*** Opening Extracted data ***
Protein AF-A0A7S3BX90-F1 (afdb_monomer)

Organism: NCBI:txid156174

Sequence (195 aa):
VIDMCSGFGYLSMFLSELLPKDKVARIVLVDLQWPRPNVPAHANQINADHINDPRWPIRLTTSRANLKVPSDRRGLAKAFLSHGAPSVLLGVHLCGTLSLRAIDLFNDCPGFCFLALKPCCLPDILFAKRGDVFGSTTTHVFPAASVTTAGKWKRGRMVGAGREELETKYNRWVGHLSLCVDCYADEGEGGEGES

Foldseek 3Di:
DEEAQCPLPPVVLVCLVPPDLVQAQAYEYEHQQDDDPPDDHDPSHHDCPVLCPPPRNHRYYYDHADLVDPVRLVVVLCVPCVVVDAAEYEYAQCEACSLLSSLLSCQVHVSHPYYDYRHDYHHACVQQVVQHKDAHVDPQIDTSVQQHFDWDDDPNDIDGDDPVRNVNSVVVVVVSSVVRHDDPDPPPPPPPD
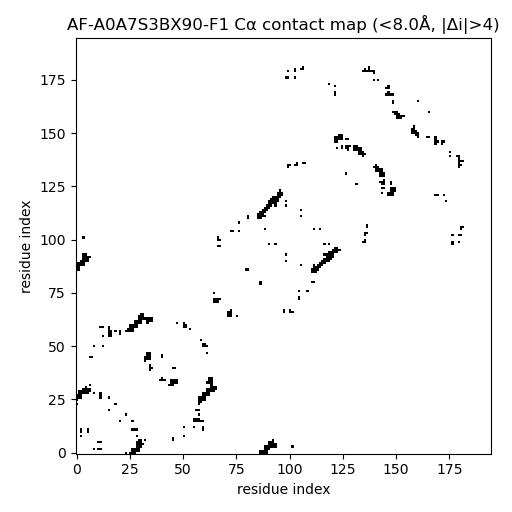DD

Radius of gyration: 19.07 Å; Cα contacts (8 Å, |Δi|>4): 317; chains: 1; bounding box: 44×65×45 Å

InterPro domains:
  IPR025714 Methyltransferase domain [PF13679] (1-122)

Nearest PDB structures (foldseek):
  6ulw-assembly1_C  TM=6.056E-01  e=3.833E-01  Bacillus stratosphericus LAMA 585
  6ulw-assembly2_D  TM=5.679E-01  e=5.266E-01  Bacillus stratosphericus LAMA 585
  7dl1-assembly2_D  TM=5.383E-01  e=9.943E-01  Candidatus Cloacimonas acidaminovorans str. Evry
  6ul
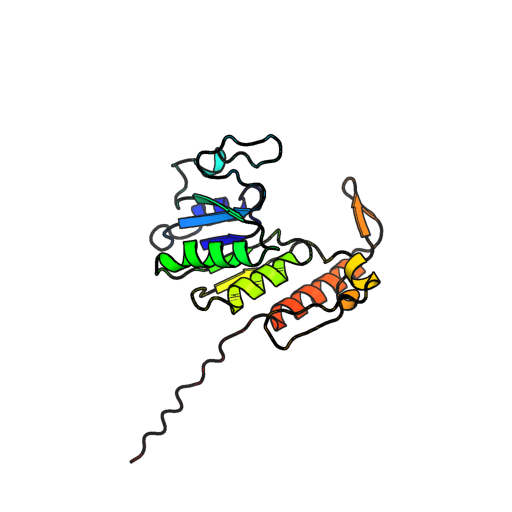w-assembly2_B  TM=5.601E-01  e=1.877E+00  Bacillus stratosphericus LAMA 585
  4o3m-assembly1_A  TM=4.477E-01  e=5.189E+00  Homo sapiens

Mean predicted aligned error: 6.37 Å

pLDDT: mean 88.86, std 12.3, range [39.91, 98.06]

Structure (mmCIF, N/CA/C/O backbone):
data_AF-A0A7S3BX90-F1
#
_entry.id   AF-A0A7S3BX90-F1
#
loop_
_atom_site.group_PDB
_atom_site.id
_atom_site.type_symbol
_atom_site.label_atom_id
_atom_site.label_alt_id
_atom_site.label_comp_id
_atom_site.label_asym_id
_atom_site.label_entity_id
_atom_site.label_seq_id
_atom_site.pdbx_PDB_ins_code
_atom_site.Cartn_x
_atom_site.Cartn_y
_atom_site.Cartn_z
_atom_site.occupancy
_atom_site.B_iso_or_equiv
_atom_site.auth_seq_id
_atom_site.auth_comp_id
_atom_site.auth_asym_id
_atom_site.auth_atom_id
_atom_site.pdbx_PDB_model_num
ATOM 1 N N . VAL A 1 1 ? 8.206 -5.666 -9.553 1.00 95.56 1 VAL A N 1
ATOM 2 C CA . VAL A 1 1 ? 7.836 -5.387 -8.141 1.00 95.56 1 VAL A CA 1
ATOM 3 C C . VAL A 1 1 ? 7.256 -3.988 -8.043 1.00 95.56 1 VAL A C 1
ATOM 5 O O . VAL A 1 1 ? 7.777 -3.098 -8.707 1.00 95.56 1 VAL A O 1
ATOM 8 N N . ILE A 1 2 ? 6.201 -3.794 -7.254 1.00 95.88 2 ILE A N 1
ATOM 9 C CA . ILE A 1 2 ? 5.591 -2.485 -6.994 1.00 95.88 2 ILE A CA 1
ATOM 10 C C . ILE A 1 2 ? 5.654 -2.219 -5.489 1.00 95.88 2 ILE A C 1
ATOM 12 O O . ILE A 1 2 ? 5.125 -3.004 -4.710 1.00 95.88 2 ILE A O 1
ATOM 16 N N . ASP A 1 3 ? 6.295 -1.123 -5.099 1.00 97.12 3 ASP A N 1
ATOM 17 C CA . ASP A 1 3 ? 6.457 -0.675 -3.715 1.00 97.12 3 ASP A CA 1
ATOM 18 C C . ASP A 1 3 ? 5.509 0.502 -3.448 1.00 97.12 3 ASP A C 1
ATOM 20 O O . ASP A 1 3 ? 5.728 1.622 -3.915 1.00 97.12 3 ASP A O 1
ATOM 24 N N . MET A 1 4 ? 4.397 0.228 -2.768 1.00 96.56 4 MET A N 1
ATOM 25 C CA . MET A 1 4 ? 3.338 1.191 -2.486 1.00 96.56 4 MET A CA 1
ATOM 26 C C . MET A 1 4 ? 3.619 2.022 -1.241 1.00 96.56 4 MET A C 1
ATOM 28 O O . MET A 1 4 ? 3.934 1.492 -0.174 1.00 96.56 4 MET A O 1
ATOM 32 N N . CYS A 1 5 ? 3.380 3.331 -1.369 1.00 95.62 5 CYS A N 1
ATOM 33 C CA . CYS A 1 5 ? 3.747 4.329 -0.366 1.00 95.62 5 CYS A CA 1
ATOM 34 C C . CYS A 1 5 ? 5.233 4.214 -0.029 1.00 95.62 5 CYS A C 1
ATOM 36 O O . CYS A 1 5 ? 5.617 4.083 1.133 1.00 95.62 5 CYS A O 1
ATOM 38 N N . SER A 1 6 ? 6.060 4.208 -1.075 1.00 96.12 6 SER A N 1
ATOM 39 C CA . SER A 1 6 ? 7.487 3.913 -0.971 1.00 96.12 6 SER A CA 1
ATOM 40 C C . SER A 1 6 ? 8.251 4.936 -0.129 1.00 96.12 6 SER A C 1
ATOM 42 O O . SER A 1 6 ? 9.369 4.654 0.309 1.00 96.12 6 SER A O 1
ATOM 44 N N . GLY A 1 7 ? 7.708 6.149 0.056 1.00 94.50 7 GLY A N 1
ATOM 45 C CA . GLY A 1 7 ? 8.470 7.278 0.579 1.00 94.50 7 GLY A CA 1
ATOM 46 C C . GLY A 1 7 ? 9.777 7.422 -0.200 1.00 94.50 7 GLY A C 1
ATOM 47 O O . GLY A 1 7 ? 9.784 7.296 -1.423 1.00 94.50 7 GLY A O 1
ATOM 48 N N . PHE A 1 8 ? 10.895 7.579 0.511 1.00 95.06 8 PHE A N 1
ATOM 49 C CA . PHE A 1 8 ? 12.234 7.661 -0.084 1.00 95.06 8 PHE A CA 1
ATOM 50 C C . PHE A 1 8 ? 12.716 6.375 -0.776 1.00 95.06 8 PHE A C 1
ATOM 52 O O . PHE A 1 8 ? 13.750 6.412 -1.428 1.00 95.06 8 PHE A O 1
ATOM 59 N N . GLY A 1 9 ? 12.007 5.249 -0.680 1.00 96.12 9 GLY A N 1
ATOM 60 C CA . GLY A 1 9 ? 12.329 4.060 -1.470 1.00 96.12 9 GLY A CA 1
ATOM 61 C C . GLY A 1 9 ? 13.332 3.095 -0.854 1.00 96.12 9 GLY A C 1
ATOM 62 O O . GLY A 1 9 ? 13.855 2.248 -1.571 1.00 96.12 9 GLY A O 1
ATOM 63 N N . TYR A 1 10 ? 13.585 3.173 0.455 1.00 95.94 10 TYR A N 1
ATOM 64 C CA . TYR A 1 10 ? 14.532 2.280 1.135 1.00 95.94 10 TYR A CA 1
ATOM 65 C C . TYR A 1 10 ? 14.229 0.791 0.926 1.00 95.94 10 TYR A C 1
ATOM 67 O O . TYR A 1 10 ? 15.158 0.017 0.713 1.00 95.94 10 TYR A O 1
ATOM 75 N N . LEU A 1 11 ? 12.950 0.388 0.938 1.00 96.44 11 LEU A N 1
ATOM 76 C CA . LEU A 1 11 ? 12.573 -0.993 0.627 1.00 96.44 11 LEU A CA 1
ATOM 77 C C . LEU A 1 11 ? 12.999 -1.355 -0.799 1.00 96.44 11 LEU A C 1
ATOM 79 O O . LEU A 1 11 ? 13.673 -2.356 -1.002 1.00 96.44 11 LEU A O 1
ATOM 83 N N . SER A 1 12 ? 12.651 -0.526 -1.779 1.00 97.69 12 SER A N 1
ATOM 84 C CA . SER A 1 12 ? 13.011 -0.753 -3.180 1.00 97.69 12 SER A CA 1
ATOM 85 C C . SER A 1 12 ? 14.521 -0.784 -3.432 1.00 97.69 12 SER A C 1
ATOM 87 O O . SER A 1 12 ? 14.985 -1.649 -4.170 1.00 97.69 12 SER A O 1
ATOM 89 N N . MET A 1 13 ? 15.293 0.102 -2.796 1.00 97.50 13 MET A N 1
ATOM 90 C CA . MET A 1 13 ? 16.761 0.091 -2.862 1.00 97.50 13 MET A CA 1
ATOM 91 C C . MET A 1 13 ? 17.321 -1.223 -2.308 1.00 97.50 13 MET A C 1
ATOM 93 O O . MET A 1 13 ? 18.126 -1.880 -2.956 1.00 97.50 13 MET A O 1
ATOM 97 N N . PHE A 1 14 ? 16.832 -1.653 -1.144 1.00 97.31 14 PHE A N 1
ATOM 98 C CA . PHE A 1 14 ? 17.245 -2.910 -0.526 1.00 97.31 14 PHE A CA 1
ATOM 99 C C . PHE A 1 14 ? 16.883 -4.132 -1.383 1.00 97.31 14 PHE A C 1
ATOM 101 O O . PHE A 1 14 ? 17.695 -5.034 -1.565 1.00 97.31 14 PHE A O 1
ATOM 108 N N . LEU A 1 15 ? 15.681 -4.147 -1.964 1.00 97.69 15 LEU A N 1
ATOM 109 C CA . LEU A 1 15 ? 15.248 -5.209 -2.871 1.00 97.69 15 LEU A CA 1
ATOM 110 C C . LEU A 1 15 ? 16.063 -5.243 -4.168 1.00 97.69 15 LEU A C 1
ATOM 112 O O . LEU A 1 15 ? 16.252 -6.323 -4.714 1.00 97.69 15 LEU A O 1
ATOM 116 N N . SER A 1 16 ? 16.550 -4.099 -4.655 1.00 98.06 16 SER A N 1
ATOM 117 C CA . SER A 1 16 ? 17.416 -4.052 -5.839 1.00 98.06 16 SER A CA 1
ATOM 118 C C . SER A 1 16 ? 18.732 -4.797 -5.622 1.00 98.06 16 SER A C 1
ATOM 120 O O . SER A 1 16 ? 19.190 -5.497 -6.518 1.00 98.06 16 SER A O 1
ATOM 122 N N . GLU A 1 17 ? 19.297 -4.696 -4.418 1.00 97.88 17 GLU A N 1
ATOM 123 C CA . GLU A 1 17 ? 20.541 -5.376 -4.039 1.00 97.88 17 GLU A CA 1
ATOM 124 C C . GLU A 1 17 ? 20.339 -6.864 -3.727 1.00 97.88 17 GLU A C 1
ATOM 126 O O . GLU A 1 17 ? 21.207 -7.689 -4.008 1.00 97.88 17 GLU A O 1
ATOM 131 N N . LEU A 1 18 ? 19.202 -7.225 -3.125 1.00 97.81 18 LEU A N 1
ATOM 132 C CA . LEU A 1 18 ? 18.966 -8.593 -2.659 1.00 97.81 18 LEU A CA 1
ATOM 133 C C . LEU A 1 18 ? 18.353 -9.526 -3.698 1.00 97.81 18 LEU A C 1
ATOM 135 O O . LEU A 1 18 ? 18.590 -10.735 -3.649 1.00 97.81 18 LEU A O 1
ATOM 139 N N . LEU A 1 19 ? 17.479 -9.012 -4.562 1.00 97.19 19 LEU A N 1
ATOM 140 C CA . LEU A 1 19 ? 16.720 -9.867 -5.464 1.00 97.19 19 LEU A CA 1
ATOM 141 C C . LEU A 1 19 ? 17.567 -10.282 -6.679 1.00 97.19 19 LEU A C 1
ATOM 143 O O . LEU A 1 19 ? 18.390 -9.510 -7.170 1.00 97.19 19 LEU A O 1
ATOM 147 N N . PRO A 1 20 ? 17.341 -11.491 -7.223 1.00 96.25 20 PRO A N 1
ATOM 148 C CA . PRO A 1 20 ? 18.029 -11.951 -8.424 1.00 96.25 20 PRO A CA 1
ATOM 149 C C . PRO A 1 20 ? 17.652 -11.086 -9.635 1.00 96.25 20 PRO A C 1
ATOM 151 O O . PRO A 1 20 ? 16.505 -11.095 -10.096 1.00 96.25 20 PRO A O 1
ATOM 154 N N . LYS A 1 21 ? 18.629 -10.335 -10.159 1.00 95.94 21 LYS A N 1
ATOM 155 C CA . LYS A 1 21 ? 18.441 -9.385 -11.272 1.00 95.94 21 LYS A CA 1
ATOM 156 C C . LYS A 1 21 ? 17.940 -10.027 -12.569 1.00 95.94 21 LYS A C 1
ATOM 158 O O . LYS A 1 21 ? 17.307 -9.362 -13.379 1.00 95.94 21 LYS A O 1
ATOM 163 N N . ASP A 1 22 ? 18.201 -11.316 -12.759 1.00 95.56 22 ASP A N 1
ATOM 164 C CA . ASP A 1 22 ? 17.740 -12.124 -13.890 1.00 95.56 22 ASP A CA 1
ATOM 165 C C . ASP A 1 22 ? 16.249 -12.488 -13.801 1.00 95.56 22 ASP A C 1
ATOM 167 O O . ASP A 1 22 ? 15.640 -12.820 -14.815 1.00 95.56 22 ASP A O 1
ATOM 171 N N . LYS A 1 23 ? 15.635 -12.378 -12.614 1.00 94.69 23 LYS A N 1
ATOM 172 C CA . LYS A 1 23 ? 14.212 -12.691 -12.394 1.00 94.69 23 LYS A CA 1
ATOM 173 C C . LYS A 1 23 ? 13.337 -11.458 -12.202 1.00 94.69 23 LYS A C 1
ATOM 175 O O . LYS A 1 23 ? 12.115 -11.552 -12.305 1.00 94.69 23 LYS A O 1
ATOM 180 N N . VAL A 1 24 ? 13.931 -10.302 -11.902 1.00 95.31 24 VAL A N 1
ATOM 181 C CA . VAL A 1 24 ? 13.190 -9.068 -11.619 1.00 95.31 24 VAL A CA 1
ATOM 182 C C . VAL A 1 24 ? 13.484 -8.017 -12.677 1.00 95.31 24 VAL A C 1
ATOM 184 O O . VAL A 1 24 ? 14.506 -7.344 -12.644 1.00 95.31 24 VAL A O 1
ATOM 187 N N . ALA A 1 25 ? 12.521 -7.808 -13.576 1.00 92.12 25 ALA A N 1
ATOM 188 C CA . ALA A 1 25 ? 12.664 -6.842 -14.664 1.00 92.12 25 ALA A CA 1
ATOM 189 C C . ALA A 1 25 ? 12.818 -5.386 -14.180 1.00 92.12 25 ALA A C 1
ATOM 191 O O . ALA A 1 25 ? 13.548 -4.604 -14.786 1.00 92.12 25 ALA A O 1
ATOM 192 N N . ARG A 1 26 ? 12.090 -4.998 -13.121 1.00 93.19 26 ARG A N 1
*** Closing Extracted data ***
§ **Work order**: The output should be exactly the lines above from the line containing "ATOM 126 O O" to the line containing "ATOM 149 C C", inclusive, with no other lines.

§ **Result of the exercise**:
ATOM 126 O O . GLU A 1 17 ? 21.207 -7.689 -4.008 1.00 97.88 17 GLU A O 1
ATOM 131 N N . LEU A 1 18 ? 19.202 -7.225 -3.125 1.00 97.81 18 LEU A N 1
ATOM 132 C CA . LEU A 1 18 ? 18.966 -8.593 -2.659 1.00 97.81 18 LEU A CA 1
ATOM 133 C C . LEU A 1 18 ? 18.353 -9.526 -3.698 1.00 97.81 18 LEU A C 1
ATOM 135 O O . LEU A 1 18 ? 18.590 -10.735 -3.649 1.00 97.81 18 LEU A O 1
ATOM 139 N N . LEU A 1 19 ? 17.479 -9.012 -4.562 1.00 97.19 19 LEU A N 1
ATOM 140 C CA . LEU A 1 19 ? 16.720 -9.867 -5.464 1.00 97.19 19 LEU A CA 1
ATOM 141 C C . LEU A 1 19 ? 17.567 -10.282 -6.679 1.00 97.19 19 LEU A C 1
ATOM 143 O O . LEU A 1 19 ? 18.390 -9.510 -7.170 1.00 97.19 19 LEU A O 1
ATOM 147 N N . PRO A 1 20 ? 17.341 -11.491 -7.223 1.00 96.25 20 PRO A N 1
ATOM 148 C CA . PRO A 1 20 ? 18.029 -11.951 -8.424 1.00 96.25 20 PRO A CA 1
ATOM 149 C C . PRO A 1 20 ? 17.652 -11.086 -9.635 1.00 96.25 20 PRO A C 1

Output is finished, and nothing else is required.